CECMAtlas is the first database that stores a list of cancer-related extracellular matrix (C-ECM) genes collected by literature mining and manual curation. 225 human immunosuppression genes, 1387 associated diseases and 12 biological process are collected in this database.
CECMAtlas provides three ways to query: by gene name, by cancer name and by biological process.
Users can input a gene name in the "Gene Name" search box and a drop-down menu will provide auto-completed genes stored in the database. Selecting one of them and clicking the "Search" button will lead to the queried results containing a table showing the C-ECM genes, their associated diseases as well as the supporting evidence. All current query terms will be deleted if users click the "Reset" button.
Users can input a disease name in the "Cancer Term" search box, and a drop-down menu will provide auto-completed diseases stored in the database. Selecting one of them and clicking the "Search" button will lead to the queried results containing a table showing the C-ECM genes, associated diseases, biological processes, and supporting evidence.
Users can input a biological process in the "Biological Process" search box, and a drop-down menu will provide auto-completed biological process stored in the database. Selecting one of them and clicking the "Search" button will lead to the queried results containing a table showing the C-ECM genes, associated diseases, biological process, and supporting evidence.

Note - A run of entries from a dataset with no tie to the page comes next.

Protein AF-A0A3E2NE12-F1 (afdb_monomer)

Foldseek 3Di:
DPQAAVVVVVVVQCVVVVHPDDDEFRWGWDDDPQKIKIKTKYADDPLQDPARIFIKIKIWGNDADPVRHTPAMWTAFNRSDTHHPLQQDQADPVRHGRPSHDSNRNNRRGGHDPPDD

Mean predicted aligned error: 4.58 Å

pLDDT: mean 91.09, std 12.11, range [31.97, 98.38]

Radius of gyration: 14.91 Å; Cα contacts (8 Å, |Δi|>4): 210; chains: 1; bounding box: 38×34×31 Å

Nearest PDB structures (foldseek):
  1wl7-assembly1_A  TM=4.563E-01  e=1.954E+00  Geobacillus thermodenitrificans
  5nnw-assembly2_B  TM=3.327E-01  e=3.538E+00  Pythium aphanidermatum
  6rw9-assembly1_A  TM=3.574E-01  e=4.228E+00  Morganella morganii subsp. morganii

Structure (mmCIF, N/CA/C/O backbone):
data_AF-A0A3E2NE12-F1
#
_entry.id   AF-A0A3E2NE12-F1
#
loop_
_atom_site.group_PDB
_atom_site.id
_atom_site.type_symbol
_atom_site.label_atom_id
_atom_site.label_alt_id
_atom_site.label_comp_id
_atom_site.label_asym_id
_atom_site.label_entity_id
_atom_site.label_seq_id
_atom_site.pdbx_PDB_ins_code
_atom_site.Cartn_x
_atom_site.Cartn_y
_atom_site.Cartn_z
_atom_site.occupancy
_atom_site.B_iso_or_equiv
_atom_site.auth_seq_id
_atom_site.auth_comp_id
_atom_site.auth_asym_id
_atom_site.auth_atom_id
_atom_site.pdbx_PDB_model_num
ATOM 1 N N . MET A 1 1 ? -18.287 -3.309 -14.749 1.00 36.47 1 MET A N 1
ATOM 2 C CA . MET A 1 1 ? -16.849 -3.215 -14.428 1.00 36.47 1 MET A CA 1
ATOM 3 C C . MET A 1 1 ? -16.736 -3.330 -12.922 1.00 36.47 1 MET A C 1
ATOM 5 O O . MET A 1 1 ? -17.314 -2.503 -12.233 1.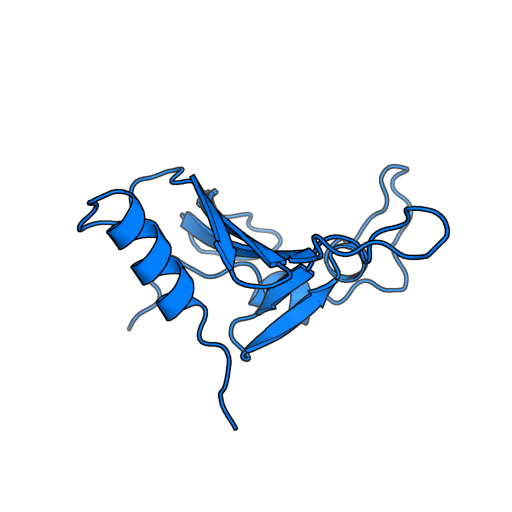00 36.47 1 MET A O 1
ATOM 9 N N . SER A 1 2 ? -16.128 -4.398 -12.412 1.00 44.44 2 SER A N 1
ATOM 10 C CA . SER A 1 2 ? -15.961 -4.589 -10.969 1.00 44.44 2 SER A CA 1
ATOM 11 C C . SER A 1 2 ? -14.808 -3.707 -10.499 1.00 44.44 2 SER A C 1
ATOM 13 O O . SER A 1 2 ? -13.652 -4.117 -10.560 1.00 44.44 2 SER A O 1
ATOM 15 N N . SER A 1 3 ? -15.103 -2.463 -10.126 1.00 59.97 3 SER A N 1
ATOM 16 C CA . SER A 1 3 ? -14.108 -1.556 -9.552 1.00 59.97 3 SER A CA 1
ATOM 17 C C . SER A 1 3 ? -13.604 -2.145 -8.232 1.00 59.97 3 SER A C 1
ATOM 19 O O . SER A 1 3 ? -14.407 -2.471 -7.357 1.00 59.97 3 SER A O 1
ATOM 21 N N . ASN A 1 4 ? -12.289 -2.326 -8.088 1.00 86.50 4 ASN A N 1
ATOM 22 C CA . ASN A 1 4 ? -11.703 -2.777 -6.827 1.00 86.50 4 ASN A CA 1
ATOM 23 C C . ASN A 1 4 ? -11.944 -1.694 -5.767 1.00 86.50 4 ASN A C 1
ATOM 25 O O . ASN A 1 4 ? -11.363 -0.621 -5.867 1.00 86.50 4 ASN A O 1
ATOM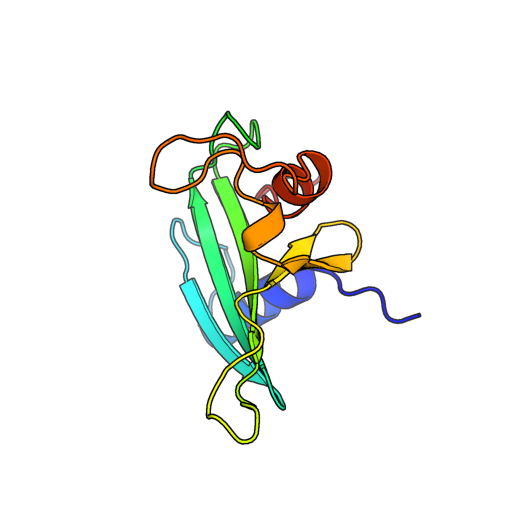 29 N N . ASN A 1 5 ? -12.777 -1.957 -4.760 1.00 92.94 5 ASN A N 1
ATOM 30 C CA . ASN A 1 5 ? -12.969 -1.025 -3.649 1.00 92.94 5 ASN A CA 1
ATOM 31 C C . ASN A 1 5 ? -11.984 -1.371 -2.513 1.00 92.94 5 ASN A C 1
ATOM 33 O O . ASN A 1 5 ? -12.102 -2.461 -1.942 1.00 92.94 5 ASN A O 1
ATOM 37 N N . PRO A 1 6 ? -11.034 -0.484 -2.155 1.00 94.19 6 PRO A N 1
ATOM 38 C CA . PRO A 1 6 ? -10.096 -0.731 -1.060 1.00 94.19 6 PRO A CA 1
ATOM 39 C C . PRO A 1 6 ? -10.764 -1.029 0.284 1.00 94.19 6 PRO A C 1
ATOM 41 O O . PRO A 1 6 ? -10.251 -1.844 1.053 1.00 94.19 6 PRO A O 1
ATOM 44 N N . GLU A 1 7 ? -11.931 -0.441 0.547 1.00 94.38 7 GLU A N 1
ATOM 45 C CA . GLU A 1 7 ? -12.666 -0.648 1.793 1.00 94.38 7 GLU A CA 1
ATOM 46 C C . GLU A 1 7 ? -13.104 -2.108 1.953 1.00 94.38 7 GLU A C 1
ATOM 48 O O . GLU A 1 7 ? -13.017 -2.668 3.042 1.00 94.38 7 GLU A O 1
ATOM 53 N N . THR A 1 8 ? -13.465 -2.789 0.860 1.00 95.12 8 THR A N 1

Clicking on the hyperlink of the gene symbol in the "Gene" column will lead to the annotation information of the gene, validated sentences for biological processes, and the cross-references to external databases (i.e. Ensembl, NCBI Gene, UniProtKB and neXtProt).
When the user clicks the small triangle in the head of each column in the table, the corresponding results in the table will be resorted in ascending/descending order by the column. And the user can also input words or select a term in the drop list in the text box to filter the listed genes, diseases, biological process from the results by sub-string match.
When the user clicks the number of the evidence abstracts or sentences, a table containing gene, disease, the PubMed ID, the evidence sentence and the manual validation information will be displayed. The user can click on the sentence to see the original abstract in which the keywords, gene and disease names, are highlighted.
Gene names mean formal gene symbols and their synonyms provided by RefSeq.
Cancer terms mean standardized cancer names and their common synonyms provided by Human Disease Ontology.
In CECMAtlas, we collected a final gene list related to cancer terms, and we provide the summary information about the genes and cancer terms as below:
Biological process mean standardized biological process provided by Gene Ontology.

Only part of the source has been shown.